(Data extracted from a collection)
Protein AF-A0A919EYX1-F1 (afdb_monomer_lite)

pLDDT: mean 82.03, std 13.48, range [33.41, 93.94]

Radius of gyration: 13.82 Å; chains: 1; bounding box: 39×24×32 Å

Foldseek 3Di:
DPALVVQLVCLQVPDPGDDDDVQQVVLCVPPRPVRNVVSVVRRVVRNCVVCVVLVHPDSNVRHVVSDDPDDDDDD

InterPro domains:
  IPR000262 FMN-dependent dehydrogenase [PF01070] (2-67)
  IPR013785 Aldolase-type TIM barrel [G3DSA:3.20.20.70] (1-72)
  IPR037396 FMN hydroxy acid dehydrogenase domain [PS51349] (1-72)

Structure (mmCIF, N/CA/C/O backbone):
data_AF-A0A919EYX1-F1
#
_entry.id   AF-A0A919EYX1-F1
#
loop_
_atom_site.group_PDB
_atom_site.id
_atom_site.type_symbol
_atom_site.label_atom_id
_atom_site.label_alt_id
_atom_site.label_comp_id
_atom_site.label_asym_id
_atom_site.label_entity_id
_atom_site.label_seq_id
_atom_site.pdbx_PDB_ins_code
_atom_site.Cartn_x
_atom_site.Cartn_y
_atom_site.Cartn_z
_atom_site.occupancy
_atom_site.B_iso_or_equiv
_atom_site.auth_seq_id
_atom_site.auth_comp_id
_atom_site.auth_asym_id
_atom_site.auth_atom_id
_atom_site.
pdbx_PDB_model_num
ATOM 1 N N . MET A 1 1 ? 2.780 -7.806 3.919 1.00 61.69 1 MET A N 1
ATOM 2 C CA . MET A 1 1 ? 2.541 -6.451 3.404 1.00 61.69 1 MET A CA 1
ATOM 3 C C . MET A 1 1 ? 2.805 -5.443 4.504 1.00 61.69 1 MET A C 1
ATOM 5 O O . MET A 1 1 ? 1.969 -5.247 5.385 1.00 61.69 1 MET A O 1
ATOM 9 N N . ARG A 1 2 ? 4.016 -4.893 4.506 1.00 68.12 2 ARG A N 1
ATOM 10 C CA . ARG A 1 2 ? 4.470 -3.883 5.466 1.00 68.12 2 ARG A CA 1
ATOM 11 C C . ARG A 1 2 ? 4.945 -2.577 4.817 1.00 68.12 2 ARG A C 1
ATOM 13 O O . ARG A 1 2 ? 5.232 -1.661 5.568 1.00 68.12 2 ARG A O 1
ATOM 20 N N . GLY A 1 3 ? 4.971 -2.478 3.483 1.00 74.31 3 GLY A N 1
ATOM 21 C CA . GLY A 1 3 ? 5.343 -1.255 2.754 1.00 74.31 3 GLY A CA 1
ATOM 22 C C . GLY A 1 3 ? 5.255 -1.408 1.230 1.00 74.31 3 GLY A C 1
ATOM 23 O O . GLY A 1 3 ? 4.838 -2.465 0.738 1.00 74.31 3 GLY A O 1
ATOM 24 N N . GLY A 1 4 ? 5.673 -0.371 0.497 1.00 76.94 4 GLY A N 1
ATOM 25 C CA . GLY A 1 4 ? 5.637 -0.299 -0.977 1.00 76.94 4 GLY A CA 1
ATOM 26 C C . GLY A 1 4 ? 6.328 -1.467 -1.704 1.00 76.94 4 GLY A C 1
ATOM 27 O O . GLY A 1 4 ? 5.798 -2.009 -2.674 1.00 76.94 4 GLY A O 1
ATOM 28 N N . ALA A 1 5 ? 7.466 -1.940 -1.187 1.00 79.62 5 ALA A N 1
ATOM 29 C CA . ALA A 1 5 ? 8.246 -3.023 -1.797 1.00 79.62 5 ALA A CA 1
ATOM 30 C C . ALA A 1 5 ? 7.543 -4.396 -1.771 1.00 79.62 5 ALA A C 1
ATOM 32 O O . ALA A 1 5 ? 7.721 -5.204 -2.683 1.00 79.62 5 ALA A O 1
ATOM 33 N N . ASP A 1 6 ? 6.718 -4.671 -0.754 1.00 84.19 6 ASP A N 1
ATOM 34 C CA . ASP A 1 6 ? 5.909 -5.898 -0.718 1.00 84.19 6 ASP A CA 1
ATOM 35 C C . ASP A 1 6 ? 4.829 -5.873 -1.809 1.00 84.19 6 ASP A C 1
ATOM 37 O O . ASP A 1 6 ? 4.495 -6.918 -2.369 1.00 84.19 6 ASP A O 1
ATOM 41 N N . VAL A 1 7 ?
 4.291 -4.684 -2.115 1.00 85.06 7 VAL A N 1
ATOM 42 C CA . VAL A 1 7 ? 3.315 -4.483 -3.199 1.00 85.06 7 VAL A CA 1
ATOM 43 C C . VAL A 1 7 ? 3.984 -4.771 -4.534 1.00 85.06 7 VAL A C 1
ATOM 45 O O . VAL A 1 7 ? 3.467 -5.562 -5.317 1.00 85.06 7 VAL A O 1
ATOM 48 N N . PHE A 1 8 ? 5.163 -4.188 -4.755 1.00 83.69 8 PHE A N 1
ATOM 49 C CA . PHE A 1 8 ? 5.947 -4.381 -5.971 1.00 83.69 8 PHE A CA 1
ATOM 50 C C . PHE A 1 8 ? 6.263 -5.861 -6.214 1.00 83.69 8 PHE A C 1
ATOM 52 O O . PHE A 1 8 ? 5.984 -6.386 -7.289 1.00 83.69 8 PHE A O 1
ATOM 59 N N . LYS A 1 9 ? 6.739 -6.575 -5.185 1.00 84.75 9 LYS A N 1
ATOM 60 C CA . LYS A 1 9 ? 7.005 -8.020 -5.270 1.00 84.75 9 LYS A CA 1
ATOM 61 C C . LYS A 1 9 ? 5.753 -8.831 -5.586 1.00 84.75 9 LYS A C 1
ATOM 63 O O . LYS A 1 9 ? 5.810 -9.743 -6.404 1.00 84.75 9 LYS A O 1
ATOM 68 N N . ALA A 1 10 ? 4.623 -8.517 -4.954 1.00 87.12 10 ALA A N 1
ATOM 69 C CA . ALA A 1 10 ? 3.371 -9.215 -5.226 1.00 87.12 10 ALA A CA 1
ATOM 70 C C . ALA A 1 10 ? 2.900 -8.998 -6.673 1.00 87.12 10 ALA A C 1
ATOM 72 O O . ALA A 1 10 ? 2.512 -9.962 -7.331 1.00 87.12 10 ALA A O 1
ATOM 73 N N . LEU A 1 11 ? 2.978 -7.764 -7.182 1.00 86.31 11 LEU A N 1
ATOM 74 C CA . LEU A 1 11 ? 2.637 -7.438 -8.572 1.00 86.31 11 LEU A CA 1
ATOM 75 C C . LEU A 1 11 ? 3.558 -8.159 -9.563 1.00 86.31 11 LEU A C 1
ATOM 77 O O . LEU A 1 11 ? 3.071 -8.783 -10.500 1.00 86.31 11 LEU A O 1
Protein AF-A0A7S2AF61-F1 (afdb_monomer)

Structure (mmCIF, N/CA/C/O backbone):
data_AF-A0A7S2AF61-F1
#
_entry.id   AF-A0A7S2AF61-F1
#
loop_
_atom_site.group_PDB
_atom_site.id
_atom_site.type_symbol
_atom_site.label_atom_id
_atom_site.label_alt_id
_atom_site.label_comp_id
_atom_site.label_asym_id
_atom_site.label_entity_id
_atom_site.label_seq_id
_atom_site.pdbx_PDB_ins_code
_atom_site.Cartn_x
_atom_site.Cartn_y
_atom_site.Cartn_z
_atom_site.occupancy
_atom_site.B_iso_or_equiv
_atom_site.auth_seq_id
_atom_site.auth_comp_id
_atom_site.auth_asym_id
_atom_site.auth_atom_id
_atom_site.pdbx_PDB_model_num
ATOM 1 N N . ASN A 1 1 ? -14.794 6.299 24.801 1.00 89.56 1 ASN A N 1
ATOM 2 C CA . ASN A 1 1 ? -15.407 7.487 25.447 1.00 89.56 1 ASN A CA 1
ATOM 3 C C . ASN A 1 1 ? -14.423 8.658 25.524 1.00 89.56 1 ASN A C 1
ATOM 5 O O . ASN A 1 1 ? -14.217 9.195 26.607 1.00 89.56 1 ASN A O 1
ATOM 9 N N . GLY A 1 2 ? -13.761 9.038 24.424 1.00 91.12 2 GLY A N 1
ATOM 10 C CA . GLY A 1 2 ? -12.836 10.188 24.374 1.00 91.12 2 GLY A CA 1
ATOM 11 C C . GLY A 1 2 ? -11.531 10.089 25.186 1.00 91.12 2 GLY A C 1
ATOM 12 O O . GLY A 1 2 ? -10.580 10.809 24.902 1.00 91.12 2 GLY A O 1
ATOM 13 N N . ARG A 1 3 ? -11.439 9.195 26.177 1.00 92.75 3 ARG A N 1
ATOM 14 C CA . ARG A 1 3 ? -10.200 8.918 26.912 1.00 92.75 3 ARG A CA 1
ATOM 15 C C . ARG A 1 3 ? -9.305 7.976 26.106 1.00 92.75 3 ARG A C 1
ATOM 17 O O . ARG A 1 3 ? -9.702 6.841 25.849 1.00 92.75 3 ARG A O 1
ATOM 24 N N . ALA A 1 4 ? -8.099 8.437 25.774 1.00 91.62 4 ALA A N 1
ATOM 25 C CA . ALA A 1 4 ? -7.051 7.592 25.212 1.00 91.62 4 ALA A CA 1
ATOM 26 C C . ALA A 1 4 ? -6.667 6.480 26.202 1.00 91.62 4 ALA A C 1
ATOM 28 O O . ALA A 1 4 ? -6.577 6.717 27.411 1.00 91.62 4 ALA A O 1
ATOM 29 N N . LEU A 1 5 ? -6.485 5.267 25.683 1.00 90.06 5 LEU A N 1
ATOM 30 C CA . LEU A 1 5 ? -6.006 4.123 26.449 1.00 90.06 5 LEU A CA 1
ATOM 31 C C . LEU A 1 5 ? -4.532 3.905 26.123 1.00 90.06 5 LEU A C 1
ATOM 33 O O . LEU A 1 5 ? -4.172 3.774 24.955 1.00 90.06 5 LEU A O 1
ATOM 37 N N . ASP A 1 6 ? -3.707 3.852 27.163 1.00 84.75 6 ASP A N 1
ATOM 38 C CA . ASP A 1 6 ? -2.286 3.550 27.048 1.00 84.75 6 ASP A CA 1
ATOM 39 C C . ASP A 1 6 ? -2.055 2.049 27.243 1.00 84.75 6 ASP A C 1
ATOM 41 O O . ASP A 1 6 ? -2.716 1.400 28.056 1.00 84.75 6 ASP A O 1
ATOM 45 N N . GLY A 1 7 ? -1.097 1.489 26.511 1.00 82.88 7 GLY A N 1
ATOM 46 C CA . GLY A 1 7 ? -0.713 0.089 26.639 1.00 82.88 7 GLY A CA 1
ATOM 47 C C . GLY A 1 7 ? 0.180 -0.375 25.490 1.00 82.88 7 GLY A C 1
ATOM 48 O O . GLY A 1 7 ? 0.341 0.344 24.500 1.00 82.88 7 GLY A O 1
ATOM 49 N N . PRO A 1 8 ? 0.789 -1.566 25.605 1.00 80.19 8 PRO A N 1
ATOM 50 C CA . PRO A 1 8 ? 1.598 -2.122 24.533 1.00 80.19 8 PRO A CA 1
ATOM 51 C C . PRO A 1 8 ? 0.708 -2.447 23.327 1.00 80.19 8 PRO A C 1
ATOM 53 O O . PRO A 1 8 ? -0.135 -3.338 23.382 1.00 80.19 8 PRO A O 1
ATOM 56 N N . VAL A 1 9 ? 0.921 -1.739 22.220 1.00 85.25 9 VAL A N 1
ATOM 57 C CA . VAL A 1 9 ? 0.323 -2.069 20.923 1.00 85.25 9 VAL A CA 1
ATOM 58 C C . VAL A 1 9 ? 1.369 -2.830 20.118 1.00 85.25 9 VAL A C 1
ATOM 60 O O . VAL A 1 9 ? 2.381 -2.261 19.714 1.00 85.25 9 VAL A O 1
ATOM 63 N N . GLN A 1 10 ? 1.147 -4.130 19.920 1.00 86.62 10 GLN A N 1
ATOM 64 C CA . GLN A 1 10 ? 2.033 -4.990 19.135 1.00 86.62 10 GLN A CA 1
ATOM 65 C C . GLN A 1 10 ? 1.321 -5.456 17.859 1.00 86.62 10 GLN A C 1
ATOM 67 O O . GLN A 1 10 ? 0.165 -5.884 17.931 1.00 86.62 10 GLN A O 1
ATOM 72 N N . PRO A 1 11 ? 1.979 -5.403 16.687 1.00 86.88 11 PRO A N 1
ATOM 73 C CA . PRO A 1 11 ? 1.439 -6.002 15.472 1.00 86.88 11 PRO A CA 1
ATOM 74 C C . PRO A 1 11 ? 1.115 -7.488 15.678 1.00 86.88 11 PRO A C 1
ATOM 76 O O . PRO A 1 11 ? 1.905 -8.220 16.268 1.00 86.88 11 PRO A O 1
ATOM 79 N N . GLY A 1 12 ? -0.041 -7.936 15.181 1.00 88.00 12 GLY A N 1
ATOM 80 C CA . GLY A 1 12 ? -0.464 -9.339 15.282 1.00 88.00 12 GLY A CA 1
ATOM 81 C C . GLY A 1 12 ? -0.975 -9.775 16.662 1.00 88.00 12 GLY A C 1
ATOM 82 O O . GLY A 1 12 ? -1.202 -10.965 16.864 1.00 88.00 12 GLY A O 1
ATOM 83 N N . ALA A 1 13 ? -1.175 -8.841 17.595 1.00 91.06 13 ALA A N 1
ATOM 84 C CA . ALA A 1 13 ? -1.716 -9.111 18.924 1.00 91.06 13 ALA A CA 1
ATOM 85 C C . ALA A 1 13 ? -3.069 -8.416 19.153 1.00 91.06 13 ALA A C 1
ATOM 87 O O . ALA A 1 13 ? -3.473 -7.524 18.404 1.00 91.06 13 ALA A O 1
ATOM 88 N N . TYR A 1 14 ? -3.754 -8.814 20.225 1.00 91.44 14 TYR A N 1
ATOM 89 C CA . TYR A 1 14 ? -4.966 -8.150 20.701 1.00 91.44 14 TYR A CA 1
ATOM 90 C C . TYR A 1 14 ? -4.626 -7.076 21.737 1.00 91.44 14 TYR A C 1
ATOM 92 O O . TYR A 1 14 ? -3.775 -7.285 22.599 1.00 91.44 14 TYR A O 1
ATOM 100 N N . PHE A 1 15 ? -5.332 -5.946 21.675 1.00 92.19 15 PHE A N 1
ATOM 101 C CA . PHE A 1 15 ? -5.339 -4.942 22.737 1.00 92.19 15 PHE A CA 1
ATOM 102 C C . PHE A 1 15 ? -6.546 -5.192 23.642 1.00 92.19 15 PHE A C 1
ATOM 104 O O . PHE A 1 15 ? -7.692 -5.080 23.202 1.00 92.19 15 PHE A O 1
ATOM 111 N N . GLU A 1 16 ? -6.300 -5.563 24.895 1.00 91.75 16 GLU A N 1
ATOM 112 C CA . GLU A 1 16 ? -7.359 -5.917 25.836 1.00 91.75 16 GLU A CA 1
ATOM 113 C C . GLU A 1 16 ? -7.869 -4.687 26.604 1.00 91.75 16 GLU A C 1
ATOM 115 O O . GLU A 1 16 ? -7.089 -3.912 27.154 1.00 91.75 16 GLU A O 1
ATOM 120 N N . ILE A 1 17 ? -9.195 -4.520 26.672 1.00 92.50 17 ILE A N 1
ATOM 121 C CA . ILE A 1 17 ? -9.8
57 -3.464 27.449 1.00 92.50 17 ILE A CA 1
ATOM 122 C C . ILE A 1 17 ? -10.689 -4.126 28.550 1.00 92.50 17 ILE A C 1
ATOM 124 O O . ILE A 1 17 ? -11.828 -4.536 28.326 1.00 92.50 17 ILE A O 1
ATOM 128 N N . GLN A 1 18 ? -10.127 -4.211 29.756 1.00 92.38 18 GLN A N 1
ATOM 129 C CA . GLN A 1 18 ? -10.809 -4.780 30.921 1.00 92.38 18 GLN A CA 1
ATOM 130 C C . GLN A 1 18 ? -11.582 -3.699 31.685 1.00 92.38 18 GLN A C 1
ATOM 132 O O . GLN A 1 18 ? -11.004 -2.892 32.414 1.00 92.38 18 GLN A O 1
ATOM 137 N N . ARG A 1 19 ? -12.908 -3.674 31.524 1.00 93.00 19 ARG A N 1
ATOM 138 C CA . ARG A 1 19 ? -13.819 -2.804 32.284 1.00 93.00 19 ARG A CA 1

◆ **Task description**
Starting at the line above that holds "ATOM 26 C C . ALA" and ending at the line that holds "ATOM 39 C C", transcribe each line exactly and include no other lines.

◆ **Task output**
ATOM 26 C C . ALA A 1 4 ? -6.667 6.480 26.202 1.00 91.62 4 ALA A C 1
ATOM 28 O O . ALA A 1 4 ? -6.577 6.717 27.411 1.00 91.62 4 ALA A O 1
ATOM 29 N N . LEU A 1 5 ? -6.485 5.267 25.683 1.00 90.06 5 LEU A N 1
ATOM 30 C CA . LEU A 1 5 ? -6.006 4.123 26.449 1.00 90.06 5 LEU A CA 1
ATOM 31 C C . LEU A 1 5 ? -4.532 3.905 26.123 1.00 90.06 5 LEU A C 1
ATOM 33 O O . LEU A 1 5 ? -4.172 3.774 24.955 1.00 90.06 5 LEU A O 1
ATOM 37 N N . ASP A 1 6 ? -3.707 3.852 27.163 1.00 84.75 6 ASP A N 1
ATOM 38 C CA . ASP A 1 6 ? -2.286 3.550 27.048 1.00 84.75 6 ASP A CA 1
ATOM 39 C C . ASP A 1 6 ? -2.055 2.049 27.243 1.00 84.75 6 ASP A C 1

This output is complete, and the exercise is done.